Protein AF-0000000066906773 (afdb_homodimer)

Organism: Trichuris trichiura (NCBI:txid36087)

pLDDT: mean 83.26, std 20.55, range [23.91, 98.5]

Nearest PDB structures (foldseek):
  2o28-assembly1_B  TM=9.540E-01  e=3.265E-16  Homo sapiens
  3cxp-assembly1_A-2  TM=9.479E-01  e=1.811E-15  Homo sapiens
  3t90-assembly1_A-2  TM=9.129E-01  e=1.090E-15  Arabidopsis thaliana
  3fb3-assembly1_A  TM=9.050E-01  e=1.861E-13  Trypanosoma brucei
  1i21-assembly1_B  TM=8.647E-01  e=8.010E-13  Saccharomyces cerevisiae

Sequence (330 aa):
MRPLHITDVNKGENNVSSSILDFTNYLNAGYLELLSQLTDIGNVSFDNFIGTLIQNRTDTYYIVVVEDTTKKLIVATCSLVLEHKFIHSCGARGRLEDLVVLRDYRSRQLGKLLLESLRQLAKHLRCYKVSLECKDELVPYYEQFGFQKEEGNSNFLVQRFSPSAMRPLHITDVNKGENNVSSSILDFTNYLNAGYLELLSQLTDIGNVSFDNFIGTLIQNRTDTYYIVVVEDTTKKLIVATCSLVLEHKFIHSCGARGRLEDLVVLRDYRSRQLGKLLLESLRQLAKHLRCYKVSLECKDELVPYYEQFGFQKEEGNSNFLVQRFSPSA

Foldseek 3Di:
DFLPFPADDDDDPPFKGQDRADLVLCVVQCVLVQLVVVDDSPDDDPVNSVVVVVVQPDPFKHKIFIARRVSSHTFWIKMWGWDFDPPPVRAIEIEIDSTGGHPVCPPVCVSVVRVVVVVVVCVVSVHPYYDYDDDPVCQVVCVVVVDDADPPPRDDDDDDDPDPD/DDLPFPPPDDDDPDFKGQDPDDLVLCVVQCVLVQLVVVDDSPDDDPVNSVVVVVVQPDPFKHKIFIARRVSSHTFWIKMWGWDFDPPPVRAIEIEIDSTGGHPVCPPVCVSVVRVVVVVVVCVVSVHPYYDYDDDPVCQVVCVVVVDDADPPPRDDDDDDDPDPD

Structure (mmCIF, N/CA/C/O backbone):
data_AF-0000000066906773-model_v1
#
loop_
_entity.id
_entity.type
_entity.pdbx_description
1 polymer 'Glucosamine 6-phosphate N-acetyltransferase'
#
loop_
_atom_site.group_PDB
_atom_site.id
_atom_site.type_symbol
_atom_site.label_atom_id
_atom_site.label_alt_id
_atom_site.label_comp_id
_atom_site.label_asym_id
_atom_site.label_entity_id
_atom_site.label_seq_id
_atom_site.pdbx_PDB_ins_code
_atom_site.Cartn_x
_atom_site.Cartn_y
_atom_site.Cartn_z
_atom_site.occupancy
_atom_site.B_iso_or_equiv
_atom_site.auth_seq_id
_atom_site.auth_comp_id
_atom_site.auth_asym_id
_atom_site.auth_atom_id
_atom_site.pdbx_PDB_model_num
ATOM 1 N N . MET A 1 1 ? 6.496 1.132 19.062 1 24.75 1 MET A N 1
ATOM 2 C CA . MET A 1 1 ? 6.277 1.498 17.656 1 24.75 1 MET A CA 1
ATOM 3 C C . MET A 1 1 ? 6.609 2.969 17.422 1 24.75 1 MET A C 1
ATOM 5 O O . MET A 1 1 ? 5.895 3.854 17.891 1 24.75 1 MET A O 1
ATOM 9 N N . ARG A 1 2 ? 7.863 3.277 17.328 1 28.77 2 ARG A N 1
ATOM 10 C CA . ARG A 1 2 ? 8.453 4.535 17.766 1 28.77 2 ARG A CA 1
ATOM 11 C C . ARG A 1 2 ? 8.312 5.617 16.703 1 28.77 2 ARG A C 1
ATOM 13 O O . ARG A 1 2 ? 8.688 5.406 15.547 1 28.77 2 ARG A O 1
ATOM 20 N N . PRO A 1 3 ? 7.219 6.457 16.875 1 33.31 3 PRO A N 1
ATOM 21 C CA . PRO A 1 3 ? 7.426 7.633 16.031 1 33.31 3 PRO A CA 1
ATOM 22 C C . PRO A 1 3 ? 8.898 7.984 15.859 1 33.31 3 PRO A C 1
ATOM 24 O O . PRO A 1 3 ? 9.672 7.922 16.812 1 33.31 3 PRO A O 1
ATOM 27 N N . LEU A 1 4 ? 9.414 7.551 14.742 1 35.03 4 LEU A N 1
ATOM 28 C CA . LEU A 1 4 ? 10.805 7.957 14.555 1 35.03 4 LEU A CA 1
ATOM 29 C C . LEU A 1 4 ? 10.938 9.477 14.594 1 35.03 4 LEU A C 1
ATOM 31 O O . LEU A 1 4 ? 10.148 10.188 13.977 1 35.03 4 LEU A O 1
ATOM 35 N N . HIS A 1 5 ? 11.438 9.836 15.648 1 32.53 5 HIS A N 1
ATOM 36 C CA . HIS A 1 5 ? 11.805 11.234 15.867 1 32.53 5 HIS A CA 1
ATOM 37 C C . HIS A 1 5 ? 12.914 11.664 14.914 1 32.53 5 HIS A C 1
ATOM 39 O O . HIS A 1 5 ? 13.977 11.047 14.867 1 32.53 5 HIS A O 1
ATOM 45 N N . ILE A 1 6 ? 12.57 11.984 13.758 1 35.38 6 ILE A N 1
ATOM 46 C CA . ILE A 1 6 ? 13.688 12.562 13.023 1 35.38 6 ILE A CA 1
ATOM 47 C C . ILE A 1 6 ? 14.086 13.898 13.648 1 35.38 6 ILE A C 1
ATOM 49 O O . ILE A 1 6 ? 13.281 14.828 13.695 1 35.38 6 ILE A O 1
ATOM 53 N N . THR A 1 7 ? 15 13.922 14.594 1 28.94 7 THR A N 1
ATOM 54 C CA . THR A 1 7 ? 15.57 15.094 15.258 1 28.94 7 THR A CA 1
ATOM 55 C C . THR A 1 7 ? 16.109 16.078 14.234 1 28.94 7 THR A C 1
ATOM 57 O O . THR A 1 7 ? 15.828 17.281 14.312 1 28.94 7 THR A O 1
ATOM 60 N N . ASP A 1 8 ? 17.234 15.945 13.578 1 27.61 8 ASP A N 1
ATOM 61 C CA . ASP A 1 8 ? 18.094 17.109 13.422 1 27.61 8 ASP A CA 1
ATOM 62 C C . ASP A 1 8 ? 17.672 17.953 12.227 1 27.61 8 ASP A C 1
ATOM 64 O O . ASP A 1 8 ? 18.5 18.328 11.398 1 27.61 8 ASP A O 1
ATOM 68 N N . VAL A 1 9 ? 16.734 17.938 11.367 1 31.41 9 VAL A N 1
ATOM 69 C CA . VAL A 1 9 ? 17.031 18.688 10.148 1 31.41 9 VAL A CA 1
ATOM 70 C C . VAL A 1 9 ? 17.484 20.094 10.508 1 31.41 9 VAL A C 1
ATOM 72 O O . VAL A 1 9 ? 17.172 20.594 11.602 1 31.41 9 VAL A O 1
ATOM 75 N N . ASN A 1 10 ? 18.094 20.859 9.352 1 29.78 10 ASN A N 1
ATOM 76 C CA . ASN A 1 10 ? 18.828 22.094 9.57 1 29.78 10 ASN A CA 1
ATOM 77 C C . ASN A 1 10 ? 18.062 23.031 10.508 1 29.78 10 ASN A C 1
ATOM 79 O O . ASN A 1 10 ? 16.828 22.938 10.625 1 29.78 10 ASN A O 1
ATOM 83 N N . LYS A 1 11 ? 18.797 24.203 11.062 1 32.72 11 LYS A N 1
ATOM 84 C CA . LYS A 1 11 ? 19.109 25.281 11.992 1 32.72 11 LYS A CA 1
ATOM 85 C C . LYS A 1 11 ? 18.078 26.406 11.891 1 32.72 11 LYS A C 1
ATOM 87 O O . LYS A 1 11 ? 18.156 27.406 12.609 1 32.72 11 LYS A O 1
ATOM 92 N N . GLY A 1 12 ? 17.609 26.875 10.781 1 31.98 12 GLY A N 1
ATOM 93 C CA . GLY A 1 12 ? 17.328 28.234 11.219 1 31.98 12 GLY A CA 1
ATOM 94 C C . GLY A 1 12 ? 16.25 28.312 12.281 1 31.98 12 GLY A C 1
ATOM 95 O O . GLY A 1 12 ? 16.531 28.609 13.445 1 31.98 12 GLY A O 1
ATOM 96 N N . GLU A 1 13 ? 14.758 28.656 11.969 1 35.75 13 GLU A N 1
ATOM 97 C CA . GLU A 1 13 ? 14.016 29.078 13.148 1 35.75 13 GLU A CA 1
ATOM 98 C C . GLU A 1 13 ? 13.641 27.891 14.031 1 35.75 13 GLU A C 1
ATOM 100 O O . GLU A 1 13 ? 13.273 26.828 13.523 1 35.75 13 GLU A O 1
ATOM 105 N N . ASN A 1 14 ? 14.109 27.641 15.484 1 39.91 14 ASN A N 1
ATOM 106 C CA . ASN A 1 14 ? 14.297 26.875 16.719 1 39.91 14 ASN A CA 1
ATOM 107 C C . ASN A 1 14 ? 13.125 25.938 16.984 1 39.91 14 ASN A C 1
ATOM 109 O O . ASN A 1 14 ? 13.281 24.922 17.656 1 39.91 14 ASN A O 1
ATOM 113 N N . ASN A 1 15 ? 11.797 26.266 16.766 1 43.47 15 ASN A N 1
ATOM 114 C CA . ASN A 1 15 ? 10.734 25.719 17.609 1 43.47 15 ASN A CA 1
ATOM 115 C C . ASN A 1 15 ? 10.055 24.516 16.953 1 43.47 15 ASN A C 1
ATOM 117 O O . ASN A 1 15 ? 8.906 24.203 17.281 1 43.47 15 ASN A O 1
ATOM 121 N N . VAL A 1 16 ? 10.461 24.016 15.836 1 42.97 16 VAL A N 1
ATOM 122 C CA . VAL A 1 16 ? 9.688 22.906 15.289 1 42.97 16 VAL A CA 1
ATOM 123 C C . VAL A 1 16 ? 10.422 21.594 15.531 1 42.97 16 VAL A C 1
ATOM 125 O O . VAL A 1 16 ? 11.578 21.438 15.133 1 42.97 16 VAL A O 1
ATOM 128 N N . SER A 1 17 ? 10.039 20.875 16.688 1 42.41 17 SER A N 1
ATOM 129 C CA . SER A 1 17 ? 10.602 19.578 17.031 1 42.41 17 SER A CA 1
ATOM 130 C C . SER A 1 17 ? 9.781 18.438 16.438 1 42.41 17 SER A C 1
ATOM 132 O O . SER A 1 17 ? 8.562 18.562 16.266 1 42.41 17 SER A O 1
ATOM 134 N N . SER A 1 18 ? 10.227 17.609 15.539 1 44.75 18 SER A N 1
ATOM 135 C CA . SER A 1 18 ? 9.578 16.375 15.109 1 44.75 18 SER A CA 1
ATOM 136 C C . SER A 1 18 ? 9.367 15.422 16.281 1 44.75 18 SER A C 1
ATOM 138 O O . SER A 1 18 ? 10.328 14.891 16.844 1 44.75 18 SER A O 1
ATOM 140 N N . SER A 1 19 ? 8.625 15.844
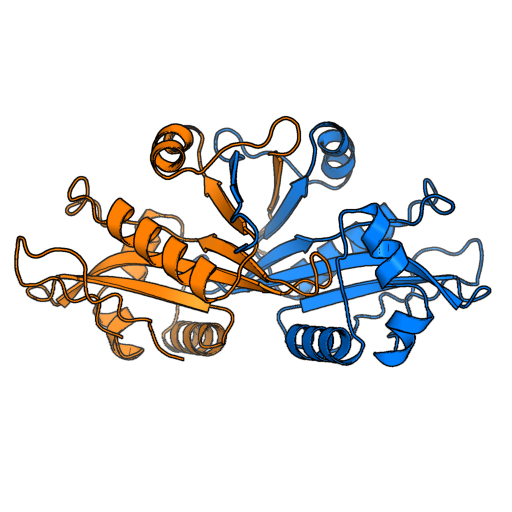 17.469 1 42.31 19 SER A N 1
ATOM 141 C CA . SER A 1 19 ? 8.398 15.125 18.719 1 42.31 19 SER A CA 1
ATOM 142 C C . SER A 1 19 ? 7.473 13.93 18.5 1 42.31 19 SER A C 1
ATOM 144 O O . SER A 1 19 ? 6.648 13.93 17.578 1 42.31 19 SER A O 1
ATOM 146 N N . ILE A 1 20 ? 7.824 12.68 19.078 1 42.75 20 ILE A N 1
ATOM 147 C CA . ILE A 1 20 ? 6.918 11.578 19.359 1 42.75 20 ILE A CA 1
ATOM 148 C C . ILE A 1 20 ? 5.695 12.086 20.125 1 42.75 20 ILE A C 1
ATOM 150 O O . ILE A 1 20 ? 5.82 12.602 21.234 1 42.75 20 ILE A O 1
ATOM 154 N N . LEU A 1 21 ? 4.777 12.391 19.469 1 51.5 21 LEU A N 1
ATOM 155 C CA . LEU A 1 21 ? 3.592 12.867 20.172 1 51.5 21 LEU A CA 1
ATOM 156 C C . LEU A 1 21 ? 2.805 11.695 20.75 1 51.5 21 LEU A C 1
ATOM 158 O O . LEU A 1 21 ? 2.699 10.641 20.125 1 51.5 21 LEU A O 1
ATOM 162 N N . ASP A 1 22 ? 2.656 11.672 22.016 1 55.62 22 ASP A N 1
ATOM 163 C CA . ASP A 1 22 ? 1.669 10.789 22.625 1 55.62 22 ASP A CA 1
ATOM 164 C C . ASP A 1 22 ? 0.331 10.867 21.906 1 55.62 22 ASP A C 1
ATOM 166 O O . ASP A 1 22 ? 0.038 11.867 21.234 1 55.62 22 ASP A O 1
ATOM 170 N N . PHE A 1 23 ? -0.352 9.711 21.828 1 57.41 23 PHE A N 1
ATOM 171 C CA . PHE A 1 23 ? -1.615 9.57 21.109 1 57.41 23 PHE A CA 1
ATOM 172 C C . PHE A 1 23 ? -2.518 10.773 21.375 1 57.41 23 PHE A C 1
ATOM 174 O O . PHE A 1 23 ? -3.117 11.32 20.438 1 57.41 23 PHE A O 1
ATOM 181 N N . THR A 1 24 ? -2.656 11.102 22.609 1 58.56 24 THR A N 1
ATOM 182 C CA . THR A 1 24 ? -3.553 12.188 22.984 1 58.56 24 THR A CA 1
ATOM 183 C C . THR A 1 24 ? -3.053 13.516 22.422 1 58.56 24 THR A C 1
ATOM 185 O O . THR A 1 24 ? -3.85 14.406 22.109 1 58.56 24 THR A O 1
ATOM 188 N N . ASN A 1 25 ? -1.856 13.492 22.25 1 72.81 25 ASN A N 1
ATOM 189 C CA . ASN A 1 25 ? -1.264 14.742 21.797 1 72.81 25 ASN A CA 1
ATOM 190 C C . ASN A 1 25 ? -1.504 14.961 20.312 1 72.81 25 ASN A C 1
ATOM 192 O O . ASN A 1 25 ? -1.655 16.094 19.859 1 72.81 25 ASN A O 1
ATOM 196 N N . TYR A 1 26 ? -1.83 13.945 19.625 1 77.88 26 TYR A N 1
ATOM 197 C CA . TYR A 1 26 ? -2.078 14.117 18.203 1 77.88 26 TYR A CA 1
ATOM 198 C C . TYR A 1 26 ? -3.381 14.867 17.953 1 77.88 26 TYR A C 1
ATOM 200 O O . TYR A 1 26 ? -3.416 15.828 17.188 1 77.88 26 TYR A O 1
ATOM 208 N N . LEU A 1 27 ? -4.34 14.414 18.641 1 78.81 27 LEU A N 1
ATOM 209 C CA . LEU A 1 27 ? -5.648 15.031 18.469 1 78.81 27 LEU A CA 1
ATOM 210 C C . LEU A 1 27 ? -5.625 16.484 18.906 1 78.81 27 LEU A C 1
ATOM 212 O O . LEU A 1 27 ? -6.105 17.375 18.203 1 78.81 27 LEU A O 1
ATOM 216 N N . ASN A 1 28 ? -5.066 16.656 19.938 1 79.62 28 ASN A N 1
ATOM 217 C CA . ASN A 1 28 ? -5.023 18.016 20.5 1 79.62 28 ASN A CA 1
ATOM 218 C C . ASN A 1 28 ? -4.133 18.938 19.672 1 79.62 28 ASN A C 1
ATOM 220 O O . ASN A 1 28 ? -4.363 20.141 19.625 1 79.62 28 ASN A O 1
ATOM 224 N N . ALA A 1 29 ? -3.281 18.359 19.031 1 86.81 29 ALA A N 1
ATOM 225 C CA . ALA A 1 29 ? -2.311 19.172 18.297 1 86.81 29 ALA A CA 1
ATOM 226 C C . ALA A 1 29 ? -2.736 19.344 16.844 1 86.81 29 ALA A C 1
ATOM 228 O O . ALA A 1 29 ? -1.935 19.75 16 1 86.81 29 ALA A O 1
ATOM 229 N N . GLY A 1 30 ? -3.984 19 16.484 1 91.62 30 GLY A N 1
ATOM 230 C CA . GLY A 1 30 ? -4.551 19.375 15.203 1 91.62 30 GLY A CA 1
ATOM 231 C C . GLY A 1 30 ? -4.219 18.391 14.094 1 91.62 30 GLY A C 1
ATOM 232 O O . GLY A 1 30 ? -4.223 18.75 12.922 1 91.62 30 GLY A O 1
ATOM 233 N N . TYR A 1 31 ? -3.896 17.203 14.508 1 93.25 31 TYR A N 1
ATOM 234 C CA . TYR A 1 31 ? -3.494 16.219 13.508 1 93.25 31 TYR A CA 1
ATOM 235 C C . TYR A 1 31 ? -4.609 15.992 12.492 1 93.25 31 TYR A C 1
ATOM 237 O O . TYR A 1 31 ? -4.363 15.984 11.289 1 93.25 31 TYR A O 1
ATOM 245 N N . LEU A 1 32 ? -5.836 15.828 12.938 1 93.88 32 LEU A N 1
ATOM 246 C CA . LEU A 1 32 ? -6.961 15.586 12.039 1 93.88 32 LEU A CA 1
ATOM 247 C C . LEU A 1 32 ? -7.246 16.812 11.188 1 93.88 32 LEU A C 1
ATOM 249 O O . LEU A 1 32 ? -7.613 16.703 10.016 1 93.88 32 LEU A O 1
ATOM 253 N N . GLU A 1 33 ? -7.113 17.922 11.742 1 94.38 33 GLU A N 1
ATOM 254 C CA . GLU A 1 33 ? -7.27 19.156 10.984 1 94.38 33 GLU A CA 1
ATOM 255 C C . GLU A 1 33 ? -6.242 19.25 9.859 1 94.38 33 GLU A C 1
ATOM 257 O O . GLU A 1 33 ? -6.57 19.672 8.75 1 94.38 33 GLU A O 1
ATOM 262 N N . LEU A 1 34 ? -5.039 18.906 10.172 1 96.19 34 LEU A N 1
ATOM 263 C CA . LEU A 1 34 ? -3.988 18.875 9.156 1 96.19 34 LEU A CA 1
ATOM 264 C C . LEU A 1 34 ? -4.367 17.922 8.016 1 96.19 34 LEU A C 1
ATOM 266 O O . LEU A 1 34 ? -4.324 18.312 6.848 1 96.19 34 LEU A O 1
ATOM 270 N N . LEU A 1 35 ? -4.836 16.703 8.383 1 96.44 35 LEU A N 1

*-*-*

▶ [Exercise requirements]
Show each line from the material above where the string "sapiens" can be found.

▶ [Result for this task]
  2o28-assembly1_B  TM=9.540E-01  e=3.265E-16  Homo sapiens
  3cxp-assembly1_A-2  TM=9.479E-01  e=1.811E-15  Homo sapiens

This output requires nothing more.